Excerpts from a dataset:
--- --- ---
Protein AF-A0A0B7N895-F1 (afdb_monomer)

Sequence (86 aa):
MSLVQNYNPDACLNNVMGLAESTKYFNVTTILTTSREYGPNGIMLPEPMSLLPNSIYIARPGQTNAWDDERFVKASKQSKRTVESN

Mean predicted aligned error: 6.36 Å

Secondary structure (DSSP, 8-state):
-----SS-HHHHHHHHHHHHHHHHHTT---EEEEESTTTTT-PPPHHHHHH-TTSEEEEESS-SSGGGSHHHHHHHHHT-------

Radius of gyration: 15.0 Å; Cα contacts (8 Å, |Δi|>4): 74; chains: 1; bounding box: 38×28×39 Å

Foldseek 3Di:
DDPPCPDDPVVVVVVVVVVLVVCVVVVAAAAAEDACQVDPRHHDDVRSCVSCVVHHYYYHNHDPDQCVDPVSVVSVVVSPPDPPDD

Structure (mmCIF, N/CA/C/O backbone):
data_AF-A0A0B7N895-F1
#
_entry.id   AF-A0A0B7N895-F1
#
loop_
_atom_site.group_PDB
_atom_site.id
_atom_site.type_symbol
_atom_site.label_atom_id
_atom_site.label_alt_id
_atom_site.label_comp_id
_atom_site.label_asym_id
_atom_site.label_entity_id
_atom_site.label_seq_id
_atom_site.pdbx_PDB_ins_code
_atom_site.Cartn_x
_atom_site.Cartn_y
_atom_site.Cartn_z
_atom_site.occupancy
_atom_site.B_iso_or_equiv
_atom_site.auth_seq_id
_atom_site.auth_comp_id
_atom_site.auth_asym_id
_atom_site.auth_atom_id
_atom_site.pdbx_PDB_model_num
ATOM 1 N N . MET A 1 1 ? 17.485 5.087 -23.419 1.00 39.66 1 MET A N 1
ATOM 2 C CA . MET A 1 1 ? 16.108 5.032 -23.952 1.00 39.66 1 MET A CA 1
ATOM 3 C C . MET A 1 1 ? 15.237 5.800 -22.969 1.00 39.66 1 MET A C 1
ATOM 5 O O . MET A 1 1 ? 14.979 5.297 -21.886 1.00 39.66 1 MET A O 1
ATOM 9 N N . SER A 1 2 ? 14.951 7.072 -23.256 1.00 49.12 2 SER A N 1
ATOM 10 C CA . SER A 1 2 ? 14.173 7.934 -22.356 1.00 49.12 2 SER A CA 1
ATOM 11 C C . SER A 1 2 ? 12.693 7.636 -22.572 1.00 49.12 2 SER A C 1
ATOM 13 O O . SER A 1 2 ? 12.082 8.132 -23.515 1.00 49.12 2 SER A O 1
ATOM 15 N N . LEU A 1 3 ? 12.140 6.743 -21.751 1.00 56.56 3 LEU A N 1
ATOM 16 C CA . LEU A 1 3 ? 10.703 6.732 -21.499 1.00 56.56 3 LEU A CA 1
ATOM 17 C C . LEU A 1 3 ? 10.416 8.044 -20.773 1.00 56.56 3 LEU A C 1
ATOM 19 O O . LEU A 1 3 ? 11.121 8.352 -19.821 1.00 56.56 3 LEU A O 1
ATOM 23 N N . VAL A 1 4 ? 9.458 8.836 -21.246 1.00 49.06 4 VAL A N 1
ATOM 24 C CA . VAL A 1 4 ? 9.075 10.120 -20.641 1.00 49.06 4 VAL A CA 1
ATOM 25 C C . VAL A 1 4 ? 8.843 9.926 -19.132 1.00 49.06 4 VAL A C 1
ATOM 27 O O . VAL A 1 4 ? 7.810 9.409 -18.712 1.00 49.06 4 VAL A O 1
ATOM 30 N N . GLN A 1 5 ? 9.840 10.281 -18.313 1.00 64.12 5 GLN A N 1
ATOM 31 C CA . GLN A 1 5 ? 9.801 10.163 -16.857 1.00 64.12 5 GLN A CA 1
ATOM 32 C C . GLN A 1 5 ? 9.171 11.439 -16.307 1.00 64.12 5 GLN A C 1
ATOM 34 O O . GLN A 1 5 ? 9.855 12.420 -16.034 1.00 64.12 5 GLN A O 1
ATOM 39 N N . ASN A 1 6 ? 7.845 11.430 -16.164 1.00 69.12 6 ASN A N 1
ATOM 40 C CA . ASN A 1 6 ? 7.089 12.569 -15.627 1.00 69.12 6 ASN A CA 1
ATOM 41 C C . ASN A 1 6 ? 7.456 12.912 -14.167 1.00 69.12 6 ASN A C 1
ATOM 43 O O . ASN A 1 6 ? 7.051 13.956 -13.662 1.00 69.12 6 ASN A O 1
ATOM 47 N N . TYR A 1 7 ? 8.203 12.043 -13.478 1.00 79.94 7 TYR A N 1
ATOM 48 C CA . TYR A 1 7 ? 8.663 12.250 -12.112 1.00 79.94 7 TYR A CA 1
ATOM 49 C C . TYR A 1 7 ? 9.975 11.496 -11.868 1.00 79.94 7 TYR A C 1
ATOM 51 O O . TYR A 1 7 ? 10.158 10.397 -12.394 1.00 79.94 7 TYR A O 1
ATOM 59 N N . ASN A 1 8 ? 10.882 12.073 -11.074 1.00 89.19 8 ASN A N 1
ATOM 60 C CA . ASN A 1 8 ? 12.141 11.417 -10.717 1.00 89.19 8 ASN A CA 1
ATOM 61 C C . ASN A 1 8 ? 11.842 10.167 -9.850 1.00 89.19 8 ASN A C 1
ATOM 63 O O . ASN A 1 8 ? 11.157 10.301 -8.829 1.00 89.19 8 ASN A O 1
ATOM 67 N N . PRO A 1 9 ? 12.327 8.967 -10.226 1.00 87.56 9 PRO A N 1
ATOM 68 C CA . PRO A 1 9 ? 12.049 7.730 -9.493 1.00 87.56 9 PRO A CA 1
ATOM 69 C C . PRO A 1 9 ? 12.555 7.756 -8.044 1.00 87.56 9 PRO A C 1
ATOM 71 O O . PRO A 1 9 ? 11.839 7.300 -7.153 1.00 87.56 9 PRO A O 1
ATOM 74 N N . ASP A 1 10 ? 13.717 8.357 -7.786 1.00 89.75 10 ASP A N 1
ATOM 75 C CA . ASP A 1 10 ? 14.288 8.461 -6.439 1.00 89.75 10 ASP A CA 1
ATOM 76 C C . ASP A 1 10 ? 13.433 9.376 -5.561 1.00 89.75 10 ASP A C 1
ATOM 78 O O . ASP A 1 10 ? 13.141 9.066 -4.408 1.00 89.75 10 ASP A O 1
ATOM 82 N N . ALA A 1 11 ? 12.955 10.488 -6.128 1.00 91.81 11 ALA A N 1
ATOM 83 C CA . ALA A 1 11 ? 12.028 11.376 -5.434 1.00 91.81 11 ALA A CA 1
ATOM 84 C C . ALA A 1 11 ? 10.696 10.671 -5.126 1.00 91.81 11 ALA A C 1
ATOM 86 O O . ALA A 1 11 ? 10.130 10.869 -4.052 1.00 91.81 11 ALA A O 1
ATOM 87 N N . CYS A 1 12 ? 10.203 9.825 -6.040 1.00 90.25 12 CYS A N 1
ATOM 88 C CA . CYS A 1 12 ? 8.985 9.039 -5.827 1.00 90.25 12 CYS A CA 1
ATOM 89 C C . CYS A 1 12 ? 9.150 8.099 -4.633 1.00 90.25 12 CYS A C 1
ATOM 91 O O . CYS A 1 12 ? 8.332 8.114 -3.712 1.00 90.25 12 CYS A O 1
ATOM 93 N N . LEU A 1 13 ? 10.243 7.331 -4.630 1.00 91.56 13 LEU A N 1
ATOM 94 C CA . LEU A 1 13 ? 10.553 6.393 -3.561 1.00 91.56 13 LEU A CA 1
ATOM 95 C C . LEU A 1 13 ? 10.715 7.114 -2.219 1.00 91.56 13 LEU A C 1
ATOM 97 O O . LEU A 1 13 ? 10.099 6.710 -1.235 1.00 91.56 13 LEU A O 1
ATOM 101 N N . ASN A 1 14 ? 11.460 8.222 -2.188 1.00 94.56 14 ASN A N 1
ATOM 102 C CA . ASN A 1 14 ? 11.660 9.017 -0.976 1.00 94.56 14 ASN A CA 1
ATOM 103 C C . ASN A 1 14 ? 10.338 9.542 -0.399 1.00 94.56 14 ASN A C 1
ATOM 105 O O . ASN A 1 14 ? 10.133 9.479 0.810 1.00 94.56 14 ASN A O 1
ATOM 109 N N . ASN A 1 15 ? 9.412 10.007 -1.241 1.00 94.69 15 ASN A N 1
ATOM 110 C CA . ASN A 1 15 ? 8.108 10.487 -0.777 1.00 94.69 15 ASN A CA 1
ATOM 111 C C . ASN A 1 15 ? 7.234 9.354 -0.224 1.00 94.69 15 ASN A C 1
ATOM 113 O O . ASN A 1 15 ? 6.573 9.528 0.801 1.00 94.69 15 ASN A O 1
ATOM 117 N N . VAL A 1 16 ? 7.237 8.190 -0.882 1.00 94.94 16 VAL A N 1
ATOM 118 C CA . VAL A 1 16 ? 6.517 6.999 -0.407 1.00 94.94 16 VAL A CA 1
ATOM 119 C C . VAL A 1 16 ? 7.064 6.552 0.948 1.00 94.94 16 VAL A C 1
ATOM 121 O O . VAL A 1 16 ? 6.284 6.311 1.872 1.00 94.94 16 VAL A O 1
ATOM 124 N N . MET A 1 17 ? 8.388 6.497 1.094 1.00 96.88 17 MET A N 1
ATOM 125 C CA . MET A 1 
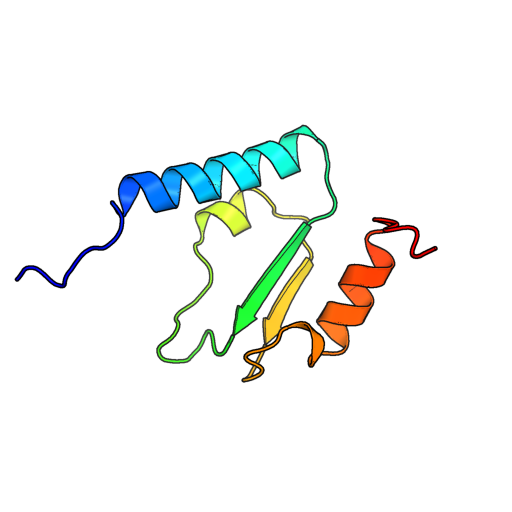17 ? 9.034 6.116 2.349 1.00 96.88 17 MET A CA 1
ATOM 126 C C . MET A 1 17 ? 8.805 7.149 3.450 1.00 96.88 17 MET A C 1
ATOM 128 O O . MET A 1 17 ? 8.433 6.762 4.551 1.00 96.88 17 MET A O 1
ATOM 132 N N . GLY A 1 18 ? 8.898 8.448 3.155 1.00 96.94 18 GLY A N 1
ATOM 133 C CA . GLY A 1 18 ? 8.605 9.507 4.125 1.00 96.94 18 GLY A CA 1
ATOM 134 C C . GLY A 1 18 ? 7.161 9.463 4.638 1.00 96.94 18 GLY A C 1
ATOM 135 O O . GLY A 1 18 ? 6.913 9.643 5.834 1.00 96.94 18 GLY A O 1
ATOM 136 N N . LEU A 1 19 ? 6.194 9.146 3.768 1.00 96.50 19 LEU A N 1
ATOM 137 C CA . LEU A 1 19 ? 4.812 8.912 4.190 1.00 96.50 19 LEU A CA 1
ATOM 138 C C . LEU A 1 19 ? 4.708 7.673 5.088 1.00 96.50 19 LEU A C 1
ATOM 140 O O . LEU A 1 19 ? 4.094 7.742 6.152 1.00 96.50 19 LEU A O 1
ATOM 144 N N . ALA A 1 20 ? 5.317 6.553 4.695 1.00 96.06 20 ALA A N 1
ATOM 145 C CA . ALA A 1 20 ? 5.286 5.322 5.480 1.00 96.06 20 ALA A CA 1
ATOM 146 C C . ALA A 1 20 ? 5.948 5.504 6.862 1.00 96.06 20 ALA A C 1
ATOM 148 O O . ALA A 1 20 ? 5.376 5.111 7.880 1.00 96.06 20 ALA A O 1
ATOM 149 N N . GLU A 1 21 ? 7.088 6.189 6.934 1.00 96.88 21 GLU A N 1
ATOM 150 C CA . GLU A 1 21 ? 7.761 6.548 8.186 1.00 96.88 21 GLU A CA 1
ATOM 151 C C . GLU A 1 21 ? 6.890 7.443 9.061 1.00 96.88 21 GLU A C 1
ATOM 153 O O . GLU A 1 21 ? 6.766 7.189 10.259 1.00 96.88 21 GLU A O 1
ATOM 158 N N . SER A 1 22 ? 6.207 8.424 8.467 1.00 96.81 22 SER A N 1
ATOM 159 C CA . SER A 1 22 ? 5.259 9.275 9.189 1.00 96.81 22 SER A CA 1
ATOM 160 C C . SER A 1 22 ? 4.125 8.449 9.799 1.00 96.81 22 SER A C 1
ATOM 162 O O . SER A 1 22 ? 3.791 8.629 10.970 1.00 96.81 22 SER A O 1
ATOM 164 N N . THR A 1 23 ? 3.554 7.495 9.052 1.00 94.25 23 THR A N 1
ATOM 165 C CA . THR A 1 23 ? 2.500 6.622 9.599 1.00 94.25 23 THR A CA 1
ATOM 166 C C . THR A 1 23 ? 2.993 5.773 10.766 1.00 94.25 23 THR A C 1
ATOM 168 O O . THR A 1 23 ? 2.277 5.636 11.757 1.00 94.25 23 THR A O 1
ATOM 171 N N . LYS A 1 24 ? 4.228 5.262 10.693 1.00 93.81 24 LYS A N 1
ATOM 172 C CA . LYS A 1 24 ? 4.864 4.530 11.791 1.00 93.81 24 LYS A CA 1
ATOM 173 C C . LYS A 1 24 ? 5.092 5.429 13.004 1.00 93.81 24 LYS A C 1
ATOM 175 O O . LYS A 1 24 ? 4.755 5.036 14.115 1.00 93.81 24 LYS A O 1
ATOM 180 N N . TYR A 1 25 ? 5.627 6.630 12.793 1.00 95.62 25 TYR A N 1
ATOM 181 C CA . TYR A 1 25 ? 5.926 7.591 13.853 1.00 95.62 25 TYR A CA 1
ATOM 182 C C . TYR A 1 25 ? 4.673 8.002 14.635 1.00 95.62 25 TYR A C 1
ATOM 184 O O . TYR A 1 25 ? 4.668 7.975 15.862 1.00 95.62 25 TYR A O 1
ATOM 192 N N . PHE A 1 26 ? 3.583 8.312 13.931 1.00 94.12 26 PHE A N 1
ATOM 193 C CA . PHE A 1 26 ? 2.306 8.688 14.544 1.00 94.12 26 PHE A CA 1
ATOM 194 C C . PHE A 1 26 ? 1.430 7.490 14.935 1.00 94.12 26 PHE A C 1
ATOM 196 O O . PHE A 1 26 ? 0.288 7.674 15.352 1.00 94.12 26 PHE A O 1
ATOM 203 N N . ASN A 1 27 ? 1.949 6.265 14.805 1.00 90.38 27 ASN A N 1
ATOM 204 C CA . ASN A 1 27 ? 1.257 5.030 15.166 1.00 90.38 27 ASN A CA 1
ATOM 205 C C . ASN A 1 27 ? -0.118 4.883 14.485 1.00 90.38 27 ASN A C 1
ATOM 207 O O . ASN A 1 27 ? -1.117 4.468 15.074 1.00 90.38 27 ASN A O 1
ATOM 211 N N . VAL A 1 28 ? -0.167 5.275 13.217 1.00 91.31 28 VAL A N 1
ATOM 212 C CA . VAL A 1 28 ? -1.387 5.365 12.432 1.00 91.31 28 VAL A CA 1
ATOM 213 C C . VAL A 1 28 ? -1.741 3.996 11.854 1.00 91.31 28 VAL A C 1
ATOM 215 O O . VAL A 1 28 ? -0.933 3.371 11.161 1.00 91.31 28 VAL A O 1
ATOM 218 N N . THR A 1 29 ? -2.988 3.554 12.054 1.00 91.69 29 THR A N 1
ATOM 219 C CA . THR A 1 29 ? -3.509 2.348 11.396 1.00 91.69 29 THR A CA 1
ATOM 220 C C . THR A 1 29 ? -3.372 2.482 9.881 1.00 91.69 29 THR A C 1
ATOM 222 O O . THR A 1 29 ? -3.902 3.426 9.277 1.00 91.69 29 THR A O 1
ATOM 225 N N . THR A 1 30 ? -2.657 1.530 9.279 1.00
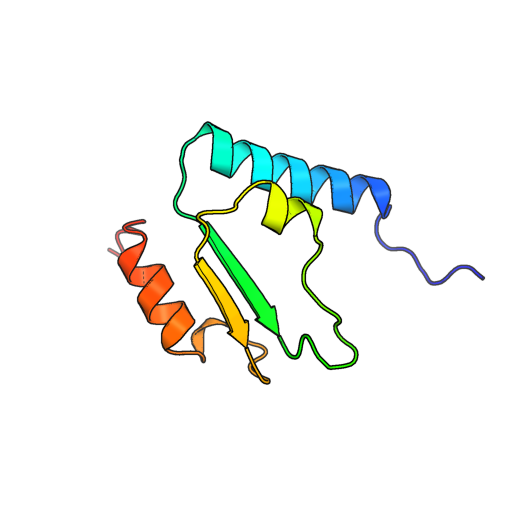 94.19 30 THR A N 1
ATOM 226 C CA . THR A 1 30 ? -2.272 1.558 7.866 1.00 94.19 30 THR A CA 1
ATOM 227 C C . THR A 1 30 ? -2.721 0.284 7.162 1.00 94.19 30 THR A C 1
ATOM 229 O O . THR A 1 30 ? -2.573 -0.822 7.685 1.00 94.19 30 THR A O 1
ATOM 232 N N . ILE A 1 31 ? -3.287 0.460 5.969 1.00 95.31 31 ILE A N 1
ATOM 233 C CA . ILE A 1 31 ? -3.725 -0.615 5.082 1.00 95.31 31 ILE A CA 1
ATOM 234 C C . ILE A 1 31 ? -2.872 -0.517 3.822 1.00 95.31 31 ILE A C 1
ATOM 236 O O . ILE A 1 31 ? -2.874 0.513 3.148 1.00 95.31 31 ILE A O 1
ATOM 240 N N . LEU A 1 32 ? -2.156 -1.587 3.510 1.00 95.81 32 LEU A N 1
ATOM 241 C CA . LEU A 1 32 ? -1.398 -1.749 2.279 1.00 95.81 32 LEU A CA 1
ATOM 242 C C . LEU A 1 32 ? -2.227 -2.590 1.309 1.00 95.81 32 LEU A C 1
ATOM 244 O O . LEU A 1 32 ? -2.797 -3.613 1.685 1.00 95.81 32 LEU A O 1
ATOM 248 N N . THR A 1 33 ? -2.334 -2.167 0.053 1.00 96.56 33 THR A N 1
ATOM 249 C CA . THR A 1 33 ? -3.138 -2.901 -0.926 1.00 96.56 33 THR A CA 1
ATOM 250 C C . THR A 1 33 ? -2.568 -2.805 -2.333 1.00 96.56 33 THR A C 1
ATOM 252 O O . THR A 1 33 ? -2.082 -1.753 -2.743 1.00 96.
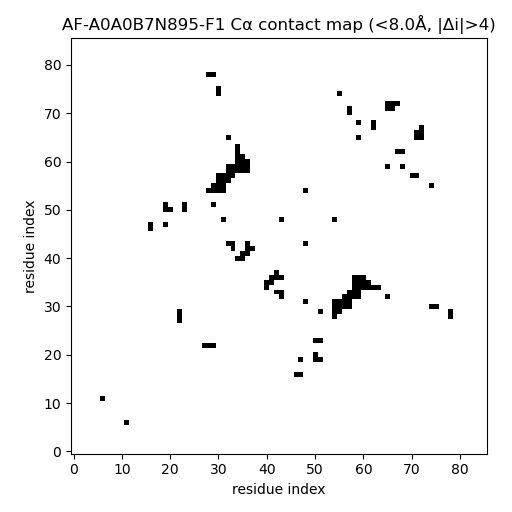56 33 THR A O 1
ATOM 255 N N . THR A 1 34 ? -2.645 -3.905 -3.077 1.00 96.38 34 THR A N 1
ATOM 256 C CA . THR A 1 34 ? -2.196 -4.026 -4.472 1.00 96.38 34 THR A CA 1
ATOM 257 C C . THR A 1 34 ? -3.364 -4.396 -5.381 1.00 96.38 34 THR A C 1
ATOM 259 O O . THR A 1 34 ? -4.425 -4.818 -4.916 1.00 96.38 34 THR A O 1
ATOM 262 N N . SER A 1 35 ? -3.180 -4.243 -6.693 1.00 95.44 35 SER A N 1
ATOM 263 C CA . SER A 1 35 ? -4.116 -4.733 -7.708 1.00 95.44 35 SER A CA 1
ATOM 264 C C . SER A 1 35 ? -3.365 -5.594 -8.713 1.00 95.44 35 SER A C 1
ATOM 266 O O . SER A 1 35 ? -2.430 -5.109 -9.348 1.00 95.44 35 SER A O 1
ATOM 268 N N . ARG A 1 36 ? -3.780 -6.856 -8.873 1.00 93.12 36 ARG A N 1
ATOM 269 C CA . ARG A 1 36 ? -3.184 -7.833 -9.806 1.00 93.12 36 ARG A CA 1
ATOM 270 C C . ARG A 1 36 ? -1.674 -8.012 -9.608 1.00 93.12 36 ARG A C 1
ATOM 272 O O . ARG A 1 36 ? -0.917 -7.972 -10.575 1.00 93.12 36 ARG A O 1
ATOM 279 N N . GLU A 1 37 ? -1.243 -8.220 -8.367 1.00 94.31 37 GLU A N 1
ATOM 280 C CA . GLU A 1 37 ? 0.187 -8.217 -8.017 1.00 94.31 37 GLU A CA 1
ATOM 281 C C . GLU A 1 37 ? 1.017 -9.349 -8.638 1.00 94.31 37 GLU A C 1
ATOM 283 O O . GLU A 1 37 ? 2.189 -9.164 -8.945 1.00 94.31 37 GLU A O 1
ATOM 288 N N . TYR A 1 38 ? 0.398 -10.502 -8.
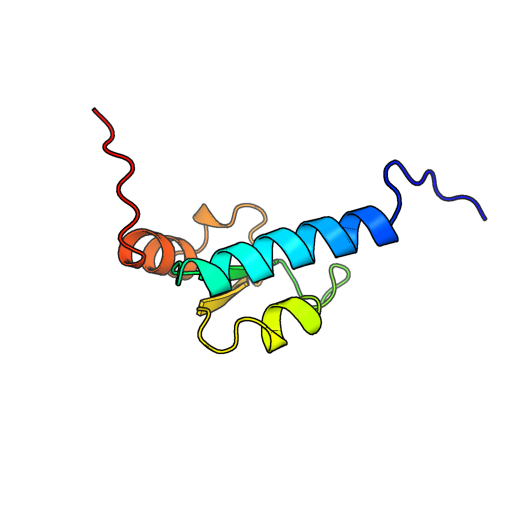905 
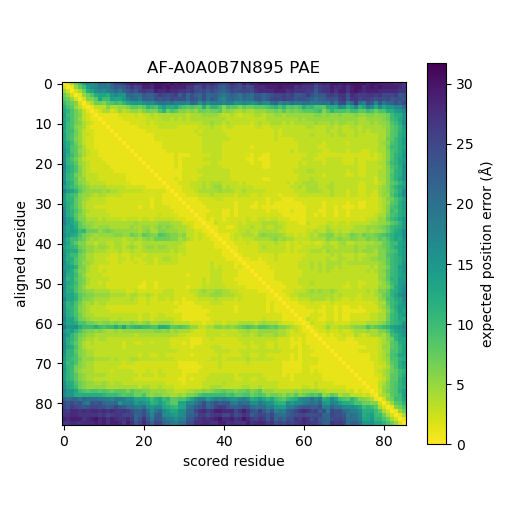1.00 90.94 38 TYR A N 1
ATOM 289 C CA . TYR A 1 38 ? 1.031 -11.614 -9.629 1.00 90.94 38 TYR A CA 1
ATOM 290 C C . TYR A 1 38 ? 0.960 -11.455 -11.160 1.00 90.94 38 TYR A C 1
ATOM 292 O O . TYR A 1 38 ? 1.204 -12.402 -11.904 1.00 90.94 38 TYR A O 1
ATOM 300 N N . GLY A 1 39 ? 0.562 -10.274 -11.636 1.00 89.38 39 GLY A N 1
ATOM 301 C CA . GLY A 1 39 ? 0.480 -9.911 -13.046 1.00 89.38 39 GLY A CA 1
ATOM 302 C C . GLY A 1 39 ? 1.474 -8.803 -13.418 1.00 89.38 39 GLY A C 1
ATOM 303 O O . GLY A 1 39 ? 2.439 -8.560 -12.696 1.00 89.38 39 GLY A O 1
ATOM 304 N N . PRO A 1 40 ? 1.241 -8.080 -14.528 1.00 89.75 40 PRO A N 1
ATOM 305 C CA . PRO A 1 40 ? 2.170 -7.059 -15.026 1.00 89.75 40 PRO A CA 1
--- --- ---
### Description of the task
In the data above, the stretch from the line with "ATOM 229 O O" through the line with "ATOM 269 C CA" is to be returned exactly, minus any pictures.

### Response to this task
ATOM 229 O O . THR A 1 30 ? -2.573 -0.822 7.685 1.00 94.19 30 THR A O 1
ATOM 232 N N . ILE A 1 31 ? -3.287 0.460 5.969 1.00 95.31 31 ILE A N 1
ATOM 233 C CA . ILE A 1 31 ? -3.725 -0.615 5.082 1.00 95.31 31 ILE A CA 1
ATOM 234 C C . ILE A 1 31 ? -2.872 -0.517 3.822 1.00 95.31 31 ILE A C 1
ATOM 236 O O . ILE A 1 31 ? -2.874 0.513 3.148 1.00 95.31 31 ILE A O 1
ATOM 240 N N . LEU A 1 32 ? -2.156 -1.587 3.510 1.00 95.81 32 LEU A N 1
ATOM 241 C CA . LEU A 1 32 ? -1.398 -1.749 2.279 1.00 95.81 32 LEU A CA 1
ATOM 242 C C . LEU A 1 32 ? -2.227 -2.590 1.309 1.00 95.81 32 LEU A C 1
ATOM 244 O O . LEU A 1 32 ? -2.797 -3.613 1.685 1.00 95.81 32 LEU A O 1
ATOM 248 N N . THR A 1 33 ? -2.334 -2.167 0.053 1.00 96.56 33 THR A N 1
ATOM 249 C CA . THR A 1 33 ? -3.138 -2.901 -0.926 1.00 96.56 33 THR A CA 1
ATOM 250 C C . THR A 1 33 ? -2.568 -2.805 -2.333 1.00 96.56 33 THR A C 1
ATOM 252 O O . THR A 1 33 ? -2.082 -1.753 -2.743 1.00 96.
56 33 THR A O 1
ATOM 255 N N . THR A 1 34 ? -2.645 -3.905 -3.077 1.00 96.38 34 THR A N 1
ATOM 256 C CA . THR A 1 34 ? -2.196 -4.026 -4.472 1.00 96.38 34 THR A CA 1
ATOM 257 C C . THR A 1 34 ? -3.364 -4.396 -5.381 1.00 96.38 34 THR A C 1
ATOM 259 O O . THR A 1 34 ? -4.425 -4.818 -4.916 1.00 96.38 34 THR A O 1
ATOM 262 N N . SER A 1 35 ? -3.180 -4.243 -6.693 1.00 95.44 35 SER A N 1
ATOM 263 C CA . SER A 1 35 ? -4.116 -4.733 -7.708 1.00 95.44 35 SER A CA 1
ATOM 264 C C . SER A 1 35 ? -3.365 -5.594 -8.713 1.00 95.44 35 SER A C 1
ATOM 266 O O . SER A 1 35 ? -2.430 -5.109 -9.348 1.00 95.44 35 SER A O 1
ATOM 268 N N . ARG A 1 36 ? -3.780 -6.856 -8.873 1.00 93.12 36 ARG A N 1
ATOM 269 C CA . ARG A 1 36 ? -3.184 -7.833 -9.806 1.00 93.12 36 ARG A CA 1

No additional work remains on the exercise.